3 / Respect Māori response to structural racism 

Rates of vaccination are lowest at the moment among Māori. Being excluded from health, scientific, and educational institutions, and being harmed by structural racism, creates mistrust in those institutions and the people who represent them – who then call you stupid for not believing them. 

Fertile ground for the people spreading false information about vaccinations. When you call people dicks or stupid for not being vaccinated, ask are you just blaming people for a well documented response to structural racism? Are you the racist here?

4 / Work a bit harder to avoid creating a climate of hatred and exclusion

Interestingly, while many people talk about getting vaccinated to protect those who cannot get vaccinated (including those who are immune compromised, or have severe reactions, or other contraindications to the vaccination), those who fall into this camp may find themselves on the end of the metaphorical pitchfork. 

A culture of intolerance and anger against unvaccinated people is not a nuanced one, and vitriol against unvaccinated people (even if it is for active deniers) is not precisely implemented, it spreads. 

Such an approach serves the desires of the above vaccine deniers to have a climate of division, them and us.
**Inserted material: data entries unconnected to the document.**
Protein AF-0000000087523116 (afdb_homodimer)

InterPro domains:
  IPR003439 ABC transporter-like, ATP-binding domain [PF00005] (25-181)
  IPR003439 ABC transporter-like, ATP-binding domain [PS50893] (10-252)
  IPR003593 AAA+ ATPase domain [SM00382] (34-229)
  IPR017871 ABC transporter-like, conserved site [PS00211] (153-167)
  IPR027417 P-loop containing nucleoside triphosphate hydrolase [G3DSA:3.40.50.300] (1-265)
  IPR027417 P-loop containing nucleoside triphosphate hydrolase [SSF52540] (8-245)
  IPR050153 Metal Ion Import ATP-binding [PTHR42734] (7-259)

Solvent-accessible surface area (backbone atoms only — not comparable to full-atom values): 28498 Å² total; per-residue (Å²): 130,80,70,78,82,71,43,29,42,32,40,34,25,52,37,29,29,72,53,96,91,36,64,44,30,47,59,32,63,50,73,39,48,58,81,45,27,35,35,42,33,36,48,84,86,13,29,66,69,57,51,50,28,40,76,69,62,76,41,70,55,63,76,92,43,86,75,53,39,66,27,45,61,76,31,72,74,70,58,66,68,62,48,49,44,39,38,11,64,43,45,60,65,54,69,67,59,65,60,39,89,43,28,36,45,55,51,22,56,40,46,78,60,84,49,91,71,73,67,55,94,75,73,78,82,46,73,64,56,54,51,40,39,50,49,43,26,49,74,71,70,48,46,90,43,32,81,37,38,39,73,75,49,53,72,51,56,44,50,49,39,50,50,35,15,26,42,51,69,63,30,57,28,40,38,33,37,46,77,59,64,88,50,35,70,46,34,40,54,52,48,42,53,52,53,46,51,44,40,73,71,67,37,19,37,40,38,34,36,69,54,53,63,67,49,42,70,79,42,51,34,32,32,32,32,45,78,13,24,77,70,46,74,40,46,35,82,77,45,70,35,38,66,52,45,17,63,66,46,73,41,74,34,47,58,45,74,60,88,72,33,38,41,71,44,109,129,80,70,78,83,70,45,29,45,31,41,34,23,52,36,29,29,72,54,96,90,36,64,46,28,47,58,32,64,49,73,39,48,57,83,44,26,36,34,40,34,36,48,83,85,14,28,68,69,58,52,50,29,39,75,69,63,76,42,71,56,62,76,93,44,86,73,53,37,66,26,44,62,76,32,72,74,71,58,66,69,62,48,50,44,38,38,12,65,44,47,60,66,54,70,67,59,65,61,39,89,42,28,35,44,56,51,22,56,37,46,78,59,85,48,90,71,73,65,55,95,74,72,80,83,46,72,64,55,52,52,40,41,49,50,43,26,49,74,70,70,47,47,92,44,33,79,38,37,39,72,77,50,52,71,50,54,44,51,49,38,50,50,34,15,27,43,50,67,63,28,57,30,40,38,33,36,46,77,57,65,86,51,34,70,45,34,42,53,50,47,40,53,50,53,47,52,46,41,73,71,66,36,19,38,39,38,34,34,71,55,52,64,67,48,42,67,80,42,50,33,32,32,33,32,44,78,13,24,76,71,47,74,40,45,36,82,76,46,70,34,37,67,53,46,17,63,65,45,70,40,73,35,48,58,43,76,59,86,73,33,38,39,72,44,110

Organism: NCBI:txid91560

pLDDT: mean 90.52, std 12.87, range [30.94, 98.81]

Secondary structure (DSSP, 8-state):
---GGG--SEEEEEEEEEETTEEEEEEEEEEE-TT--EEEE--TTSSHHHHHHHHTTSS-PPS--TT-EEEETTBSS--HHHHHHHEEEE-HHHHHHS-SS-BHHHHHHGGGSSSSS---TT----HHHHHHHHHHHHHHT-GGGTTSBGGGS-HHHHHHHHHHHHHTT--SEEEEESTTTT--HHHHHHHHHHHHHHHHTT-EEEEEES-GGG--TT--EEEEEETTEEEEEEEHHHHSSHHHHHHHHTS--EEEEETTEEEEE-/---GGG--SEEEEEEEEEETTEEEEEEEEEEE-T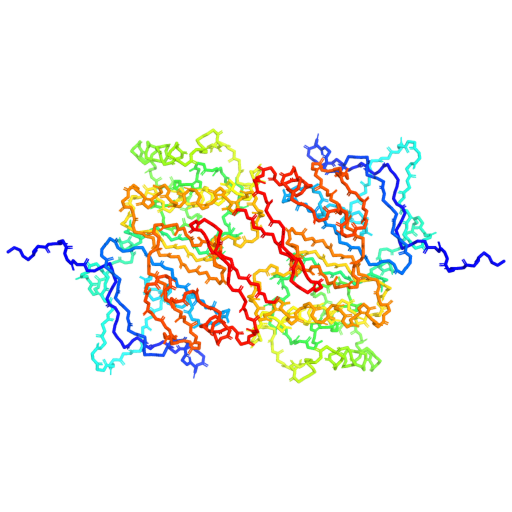T--EEEE--TTSSHHHHHHHHTTSS-PPS--TT-EEEETTBSS--HHHHHHHEEEE-HHHHHHS-SS-BHHHHHHGGGSSSSS---TTS---HHHHHHHHHHHHHHT-GGGTTSBGGGS-HHHHHHHHHHHHHTT--SEEEEESTTTT--HHHHHHHHHHHHHHHHTT-EEEEEES-GGG--TT--EEEEEETTEEEEEEEHHHHSSHHHHHHHHTS--EEEEETTEEEEE-

Foldseek 3Di:
DPPLQWFWQWFWFQFWFDDPRRTLAGGATDTHHLLAAEEEAFDPSLCLVVVVCLQLVVTGGDPDDPPGATDGSRDRDDDSLVSLLQEQEDAPVCLVPLLDFDFLQVLLLCLNVVDDPPPPPPDDCDPLLSVLLLVLCVLLPNSVRRGPTLNPDDSLSNLSSSSSSSCSSPHQAYEYAASCPPPDPVSLVSQLVSVVSVSVVRHHYYHYHNWQQNDHLSHQKYWYGGSNYTPDIDGPVVQQQQVNNCVRVVHRKHWDDDPSGIGIDD/DPPLQWFWQWFWFQFWFDDPRHTLAGGATDTHHLLAAEEEAFDPSLCLVVVVCLQLVVTGGDPDDPPGATDGSNDRDDDSLVSLLQEQEDAPVCLVPLLDFDFLQVLLLCLNVVDDPPPPPPDDCDPLLSVLLLVLCVLLPNSVRRGPTLNPDDSLSNLSSSSSSSCSSPHQAYEYAASCPPPDPVSLVSQLVSVVSVSVVRHHYYHYHNWQQNDHLSHQKYWYGGSNYTQDIDGPVVQQQQVNNCVRVVHRKHWDDDPSGIGIDD

Nearest PDB structures (foldseek):
  5x40-assembly1_B  TM=8.329E-01  e=3.331E-19  Rhodobacter capsulatus
  1g6h-assembly1_A  TM=8.229E-01  e=3.229E-17  Methanocaldococcus jannaschii
  4wbs-assembly1_A  TM=8.060E-01  e=3.997E-16  Paraburkholderia phymatum STM815
  4wbs-assembly2_B  TM=8.062E-01  e=6.315E-16  Paraburkholderia phymatum STM815
  6hs3-assembly1_B  TM=8.082E-01  e=8.899E-16  Burkholderia pseudomallei

Sequence (532 aa):
MTNNADIPLLDFKNITVIKDGRAILDNISLQIGADENVAIIGPNGSGKSSLIKVLTREYYPIADVPGLRTDIMGEEMWNIFDLRKQLGIITTDLQYSCLRDDTVFDTVISGYFSSIGIYDDFFDVTIEMKAMANEVLKFLGIHHLAHQKMTKISSGEARKALIARALVHDPKALVLDEPTNSLDMKSIDQFRKTVSSIAKAGKNIILVTHDLSDIIPEIKRVILIKDGRIFADGKKEDILTDENLTALFEVPVTVQKHGEYYAAFCMTNNADIPLLDFKNITVIKDGRAILDNISLQIGADENVAIIGPNGSGKSSLIKVLTREYYPIADVPGLRTDIMGEEMWNIFDLRKQLGIITTDLQYSCLRDDTVFDTVISGYFSSIGIYDDFFDVTIEMKAMANEVLKFLGIHHLAHQKMTKISSGEARKALIARALVHDPKALVLDEPTNSLDMKSIDQFRKTVSSIAKAGKNIILVTHDLSDIIPEIKRVILIKDGRIFADGKKEDILTDENLTALFEVPVTVQKHGEYYAAFC

Structure (mmCIF, N/CA/C/O backbone):
data_AF-0000000087523116-model_v1
#
loop_
_entity.id
_entity.type
_entity.pdbx_description
1 polymer 'Iron complex transport system ATP-binding protein'
#
loop_
_atom_site.group_PDB
_atom_site.id
_atom_site.type_symbol
_atom_site.label_atom_id
_atom_site.label_alt_id
_atom_site.label_comp_id
_atom_site.label_asym_id
_atom_site.label_entity_id
_atom_site.label_seq_id
_atom_site.pdbx_PDB_ins_code
_atom_site.Cartn_x
_atom_site.Cartn_y
_atom_site.Cartn_z
_atom_site.occupancy
_atom_site.B_iso_or_equiv
_atom_site.auth_seq_id
_atom_site.auth_comp_id
_atom_site.auth_asym_id
_atom_site.auth_atom_id
_atom_site.pdbx_PDB_model_num
ATOM 1 N N . MET A 1 1 ? -0.938 -42.781 -23.375 1 30.94 1 MET A N 1
ATOM 2 C CA . MET A 1 1 ? -0.083 -41.875 -22.594 1 30.94 1 MET A CA 1
ATOM 3 C C . MET A 1 1 ? -0.576 -40.438 -22.672 1 30.94 1 MET A C 1
ATOM 5 O O . MET A 1 1 ? -0.52 -39.812 -23.734 1 30.94 1 MET A O 1
ATOM 9 N N . THR A 1 2 ? -1.681 -40.062 -22.219 1 38.34 2 THR A N 1
ATOM 10 C CA . THR A 1 2 ? -2.342 -38.75 -22.344 1 38.34 2 THR A CA 1
ATOM 11 C C . THR A 1 2 ? -1.343 -37.625 -22.156 1 38.34 2 THR A C 1
ATOM 13 O O . THR A 1 2 ? -0.586 -37.625 -21.188 1 38.34 2 THR A O 1
ATOM 16 N N . ASN A 1 3 ? -0.714 -36.938 -23.156 1 41.16 3 ASN A N 1
ATOM 17 C CA . ASN A 1 3 ? 0.344 -35.938 -23.188 1 41.16 3 ASN A CA 1
ATOM 18 C C . ASN A 1 3 ? 0.219 -34.969 -22.016 1 41.16 3 ASN A C 1
ATOM 20 O O . ASN A 1 3 ? -0.763 -34.219 -21.938 1 41.16 3 ASN A O 1
ATOM 24 N N . ASN A 1 4 ? 0.732 -35.219 -20.781 1 50.72 4 ASN A N 1
ATOM 25 C CA . ASN A 1 4 ? 0.911 -34.469 -19.547 1 50.72 4 ASN A CA 1
ATOM 26 C C . ASN A 1 4 ? 0.991 -32.969 -19.797 1 50.72 4 ASN A C 1
ATOM 28 O O . ASN A 1 4 ? 1.036 -32.188 -18.844 1 50.72 4 ASN A O 1
ATOM 32 N N . ALA A 1 5 ? 1.336 -32.656 -21.094 1 59.78 5 ALA A N 1
ATOM 33 C CA . ALA A 1 5 ? 1.614 -31.328 -21.625 1 59.78 5 ALA A CA 1
ATOM 34 C C . ALA A 1 5 ? 0.363 -30.453 -21.609 1 59.78 5 ALA A C 1
ATOM 36 O O . ALA A 1 5 ? 0.456 -29.234 -21.547 1 59.78 5 ALA A O 1
ATOM 37 N N . ASP A 1 6 ? -0.82 -31.016 -21.312 1 78.12 6 ASP A N 1
ATOM 38 C CA . ASP A 1 6 ? -2.01 -30.203 -21.547 1 78.12 6 ASP A CA 1
ATOM 39 C C . ASP A 1 6 ? -2.809 -30.016 -20.266 1 78.12 6 ASP A C 1
ATOM 41 O O . ASP A 1 6 ? -3.945 -29.531 -20.297 1 78.12 6 ASP A O 1
ATOM 45 N N . ILE A 1 7 ? -2.207 -30.453 -19.156 1 91 7 ILE A N 1
ATOM 46 C CA . ILE A 1 7 ? -2.986 -30.297 -17.922 1 91 7 ILE A CA 1
ATOM 47 C C . ILE A 1 7 ? -2.912 -28.859 -17.438 1 91 7 ILE A C 1
ATOM 49 O O . ILE A 1 7 ? -1.821 -28.328 -17.203 1 91 7 ILE A O 1
ATOM 53 N N . PRO A 1 8 ? -4.082 -28.328 -17.266 1 95.25 8 PRO A N 1
ATOM 54 C CA . PRO A 1 8 ? -4.059 -26.938 -16.812 1 95.25 8 PRO A CA 1
ATOM 55 C C . PRO A 1 8 ? -3.57 -26.797 -15.375 1 95.25 8 PRO A C 1
ATOM 57 O O . PRO A 1 8 ? -3.672 -27.734 -14.586 1 95.25 8 PRO A O 1
ATOM 60 N N . LEU A 1 9 ? -2.965 -25.719 -15.102 1 95.06 9 LEU A N 1
ATOM 61 C CA . LEU A 1 9 ? -2.578 -25.406 -13.734 1 95.06 9 LEU A CA 1
ATOM 62 C C . LEU A 1 9 ? -3.799 -25.359 -12.82 1 95.06 9 LEU A C 1
ATOM 64 O O . LEU A 1 9 ? -3.777 -25.922 -11.719 1 95.06 9 LEU A O 1
ATOM 68 N N . LEU A 1 10 ? -4.844 -24.703 -13.312 1 94.69 10 LEU A N 1
ATOM 69 C CA . LEU A 1 10 ? -6.102 -24.547 -12.586 1 94.69 10 LEU A CA 1
ATOM 70 C C . LEU A 1 10 ? -7.293 -24.75 -13.516 1 94.69 10 LEU A C 1
ATOM 72 O O . LEU A 1 10 ? -7.289 -24.266 -14.656 1 94.69 10 LEU A O 1
ATOM 76 N N . ASP A 1 11 ? -8.281 -25.531 -13.086 1 96.44 11 ASP A N 1
ATOM 77 C CA . ASP A 1 11 ? -9.555 -25.703 -13.789 1 96.44 11 ASP A CA 1
ATOM 78 C C . ASP A 1 11 ? -10.734 -25.625 -12.82 1 96.44 11 ASP A C 1
ATOM 80 O O . ASP A 1 11 ? -11.141 -26.625 -12.234 1 96.44 11 ASP A O 1
ATOM 84 N N . PHE A 1 12 ? -11.242 -24.422 -12.672 1 96.12 12 PHE A N 1
ATOM 85 C CA . PHE A 1 12 ? -12.367 -24.125 -11.797 1 96.12 12 PHE A CA 1
ATOM 86 C C . PHE A 1 12 ? -13.641 -23.922 -12.609 1 96.12 12 PHE A C 1
ATOM 88 O O . PHE A 1 12 ? -13.633 -23.203 -13.617 1 96.12 12 PHE A O 1
ATOM 95 N N . LYS A 1 13 ? -14.711 -24.547 -12.227 1 96.19 13 LYS A N 1
ATOM 96 C CA . LYS A 1 13 ? -16.016 -24.375 -12.859 1 96.19 13 LYS A CA 1
ATOM 97 C C . LYS A 1 13 ? -17.109 -24.172 -11.82 1 96.19 13 LYS A C 1
ATOM 99 O O . LYS A 1 13 ? -17.219 -24.938 -10.859 1 96.19 13 LYS A O 1
ATOM 104 N N . ASN A 1 14 ? -17.844 -23.062 -12.055 1 96.5 14 ASN A N 1
ATOM 105 C CA . ASN A 1 14 ? -19.047 -22.766 -11.273 1 96.5 14 ASN A CA 1
ATOM 106 C C . ASN A 1 14 ? -18.719 -22.672 -9.781 1 96.5 14 ASN A C 1
ATOM 108 O O . ASN A 1 14 ? -19.422 -23.266 -8.953 1 96.5 14 ASN A O 1
ATOM 112 N N . ILE A 1 15 ? -17.688 -21.969 -9.453 1 95.94 15 ILE A N 1
ATOM 113 C CA . ILE A 1 15 ? -17.234 -21.797 -8.07 1 95.94 15 ILE A CA 1
ATOM 114 C C . ILE A 1 15 ? -18.047 -20.719 -7.383 1 95.94 15 ILE A C 1
ATOM 116 O O . ILE A 1 15 ? -18.047 -19.562 -7.824 1 95.94 15 ILE A O 1
ATOM 120 N N . THR A 1 16 ? -18.734 -21.078 -6.352 1 96.88 16 THR A N 1
ATOM 121 C CA . THR A 1 16 ? -19.438 -20.125 -5.492 1 96.88 16 THR A CA 1
ATOM 122 C C . THR A 1 16 ? -19 -20.297 -4.039 1 96.88 16 THR A C 1
ATOM 124 O O . THR A 1 16 ? -18.984 -21.406 -3.52 1 96.88 16 THR A O 1
ATOM 127 N N . VAL A 1 17 ? -18.547 -19.25 -3.471 1 96.56 17 VAL A N 1
ATOM 128 C CA . VAL A 1 17 ? -18.172 -19.234 -2.062 1 96.56 17 VAL A CA 1
ATOM 129 C C . VAL A 1 17 ? -19.031 -18.234 -1.296 1 96.56 17 VAL A C 1
ATOM 131 O O . VAL A 1 17 ? -19.172 -17.078 -1.705 1 96.56 17 VAL A O 1
ATOM 134 N N . ILE A 1 18 ? -19.609 -18.672 -0.211 1 94.06 18 ILE A N 1
ATOM 135 C CA . ILE A 1 18 ? -20.453 -17.828 0.617 1 94.06 18 ILE A CA 1
ATOM 136 C C . ILE A 1 18 ? -19.766 -17.547 1.951 1 94.06 18 ILE A C 1
ATOM 138 O O . ILE A 1 18 ? -19.266 -18.469 2.602 1 94.06 18 ILE A O 1
ATOM 142 N N . LYS A 1 19 ? -19.656 -16.344 2.301 1 88.88 19 LYS A N 1
ATOM 143 C CA . LYS A 1 19 ? -19.156 -15.891 3.598 1 88.88 19 LYS A CA 1
ATOM 144 C C . LYS A 1 19 ? -20.125 -14.898 4.246 1 88.88 19 LYS A C 1
ATOM 146 O O . LYS A 1 19 ? -20.547 -13.938 3.611 1 88.88 19 LYS A O 1
ATOM 151 N N . ASP A 1 20 ? -20.438 -15.086 5.516 1 85.25 20 ASP A N 1
ATOM 152 C CA . ASP A 1 20 ? -21.344 -14.234 6.273 1 85.25 20 ASP A CA 1
ATOM 153 C C . ASP A 1 20 ? -22.641 -13.992 5.5 1 85.25 20 ASP A C 1
ATOM 155 O O . ASP A 1 20 ? -23.109 -12.852 5.402 1 85.25 20 ASP A O 1
ATOM 159 N N . GLY A 1 21 ? -23.109 -14.984 4.828 1 88.38 21 GLY A N 1
ATOM 160 C CA . GLY A 1 21 ? -24.391 -14.945 4.152 1 88.38 21 GLY A CA 1
ATOM 161 C C . GLY A 1 21 ? -24.328 -14.289 2.787 1 88.38 21 GLY A C 1
ATOM 162 O O . GLY A 1 21 ? -25.344 -14.141 2.115 1 88.38 21 GLY A O 1
ATOM 163 N N . ARG A 1 22 ? -23.219 -13.906 2.402 1 90.25 22 ARG A N 1
ATOM 164 C CA . ARG A 1 22 ? -23.062 -13.25 1.105 1 90.25 22 ARG A CA 1
ATOM 165 C C . ARG A 1 22 ? -22.109 -14.031 0.214 1 90.25 22 ARG A C 1
ATOM 167 O O . ARG A 1 22 ? -21.109 -14.562 0.69 1 90.25 22 ARG A O 1
ATOM 174 N N . ALA A 1 23 ? -22.453 -14.086 -1.109 1 94.5 23 ALA A N 1
ATOM 175 C CA . ALA A 1 23 ? -21.547 -14.711 -2.066 1 94.5 23 ALA A CA 1
ATOM 176 C C . ALA A 1 23 ? -20.328 -13.82 -2.338 1 94.5 23 ALA A C 1
ATOM 178 O O . ALA A 1 23 ? -20.453 -12.789 -2.998 1 94.5 23 ALA A O 1
ATOM 179 N N . ILE A 1 24 ? -19.188 -14.219 -1.878 1 95.69 24 ILE A N 1
ATOM 180 C CA . ILE A 1 24 ? -17.969 -13.461 -2.113 1 95.69 24 ILE A CA 1
ATOM 181 C C . ILE A 1 24 ? -17.391 -13.828 -3.477 1 95.69 24 ILE A C 1
ATOM 183 O O . ILE A 1 24 ? -16.719 -13.008 -4.113 1 95.69 24 ILE A O 1
ATOM 187 N N . LEU A 1 25 ? -17.531 -15.031 -3.809 1 97.62 25 LEU A N 1
ATOM 188 C CA . LEU A 1 25 ? -17.375 -15.508 -5.18 1 97.62 25 LEU A CA 1
ATOM 189 C C . LEU A 1 25 ? -18.688 -16.078 -5.715 1 97.62 25 LEU A C 1
ATOM 191 O O . LEU A 1 25 ? -19.375 -16.828 -5.02 1 97.62 25 LEU A O 1
ATOM 195 N N . ASP A 1 26 ? -19 -15.695 -6.91 1 97 26 ASP A N 1
ATOM 196 C CA . ASP A 1 26 ? -20.312 -16.047 -7.461 1 97 26 ASP A CA 1
ATOM 197 C C . ASP A 1 26 ? -20.156 -16.656 -8.859 1 97 26 ASP A C 1
ATOM 199 O O . ASP A 1 26 ? -20.031 -15.93 -9.844 1 97 26 ASP A O 1
ATOM 203 N N . ASN A 1 27 ? -20.188 -17.984 -8.898 1 95.94 27 ASN A N 1
ATOM 204 C CA . ASN A 1 27 ? -20.219 -18.734 -10.141 1 95.94 27 ASN A CA 1
ATOM 205 C C . ASN A 1 27 ? -19 -18.422 -11.016 1 95.94 27 ASN A C 1
ATOM 207 O O . ASN A 1 27 ? -19.156 -18.109 -12.203 1 95.94 27 ASN A O 1
ATOM 211 N N . ILE A 1 28 ? -17.859 -18.531 -10.461 1 96.62 28 ILE A N 1
ATOM 212 C CA . ILE A 1 28 ? -16.609 -18.266 -11.18 1 96.62 28 ILE A CA 1
ATOM 213 C C . ILE A 1 28 ? -16.172 -19.531 -11.922 1 96.62 28 ILE A C 1
ATOM 215 O O . ILE A 1 28 ? -16.094 -20.609 -11.328 1 96.62 28 ILE A O 1
ATOM 219 N N . SER A 1 29 ? -15.961 -19.391 -13.164 1 97.25 29 SER A N 1
ATOM 220 C CA . SER A 1 29 ? -15.305 -20.406 -13.977 1 97.25 29 SER A CA 1
ATOM 221 C C . SER A 1 29 ? -14.023 -19.859 -14.602 1 97.25 29 SER A C 1
ATOM 223 O O . SER A 1 29 ? -14.047 -18.844 -15.297 1 97.25 29 SER A O 1
ATOM 225 N N . LEU A 1 30 ? -12.953 -20.516 -14.297 1 97.31 30 LEU A N 1
ATOM 226 C CA . LEU A 1 30 ? -11.633 -20.031 -14.703 1 97.31 30 LEU A CA 1
ATOM 227 C C . LEU A 1 30 ? -10.68 -21.188 -14.945 1 97.31 30 LEU A C 1
ATOM 229 O O . LEU A 1 30 ? -10.531 -22.062 -14.086 1 97.31 30 LEU A O 1
ATOM 233 N N . GLN A 1 31 ? -10.086 -21.219 -16.078 1 97.5 31 GLN A N 1
ATOM 234 C CA . GLN A 1 31 ? -9.047 -22.203 -16.391 1 97.5 31 GLN A CA 1
ATOM 235 C C . GLN A 1 31 ? -7.73 -21.516 -16.75 1 97.5 31 GLN A C 1
ATOM 237 O O . GLN A 1 31 ? -7.711 -20.578 -17.562 1 97.5 31 GLN A O 1
ATOM 242 N N . ILE A 1 32 ? -6.703 -21.875 -16.125 1 97.06 32 ILE A N 1
ATOM 243 C CA . ILE A 1 32 ? -5.363 -21.359 -16.406 1 97.06 32 ILE A CA 1
ATOM 244 C C . ILE A 1 32 ? -4.473 -22.516 -16.891 1 97.06 32 ILE A C 1
ATOM 246 O O . ILE A 1 32 ? -4.332 -23.516 -16.188 1 97.06 32 ILE A O 1
ATOM 250 N N . GLY A 1 33 ? -3.855 -22.359 -17.984 1 95.69 33 GLY A N 1
ATOM 251 C CA . GLY A 1 33 ? -3.025 -23.391 -18.578 1 95.69 33 GLY A CA 1
ATOM 252 C C . GLY A 1 33 ? -1.711 -23.594 -17.844 1 95.69 33 GLY A C 1
ATOM 253 O O . GLY A 1 33 ? -1.342 -22.797 -16.984 1 95.69 33 GLY A O 1
ATOM 254 N N . ALA A 1 34 ? -0.97 -24.672 -18.125 1 90.06 34 ALA A N 1
ATOM 255 C CA . ALA A 1 34 ? 0.269 -25.062 -17.453 1 90.06 34 ALA A CA 1
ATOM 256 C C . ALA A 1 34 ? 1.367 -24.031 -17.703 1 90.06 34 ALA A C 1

It serves social media companies nicely too, as the algorithm thrives on alarm and anger. Step back. Talk face to face. Watch Ted Lasso, do the garden.

5 / Use the evidence about how to increase vaccinations

I have noted that many of those who are aficionados of science engage in non-evidence based ideas when it comes to trying to increase vaccination rates. 

Shouting the facts at people is an understandable strategy when you believe those facts and you are angry that others don’t, and you are scared about the impact of false information. 

It’s not effective though. Ironically, the facts tell us that. Try ideas from “How to talk about vaccination” instead.

6 / Employers – mandate as a last not first response

Mandating vaccinations in industries that have care and responsibility for more vulnerable people is different from mandating in industries in order to open up the economy. Notably, the values driving those decisions are different. 

Mandating too soon risks workers and especially those who are hesitant feeling they are simply economic units who must get back to work for their employers and that the vaccination itself is not an intrinsic enough reward. 

Mandates should always be the last resort after employers have done everything they can to support their people to get vaccinated, including getting them to vaccination clinics, giving them time off and creating a positive culture for vaccination information. 

Here is some evidence based guidance for employers wanting to do all the things. Support for the Government is key to some of these strategies.

Getting through this pandemic was always going to be a slog, but staying together through it will see us through to the other side with experiences we can take to our other challenges (climate change and health impact of that, for example). 

It’s rough going now I know, and we can focus our energy and attention where it is most effective to help those we can over the vaccination line. 

Learning how to live with the hard liners, while keeping their ideas out, is going to be important for all sorts of challenges. We have a way to go.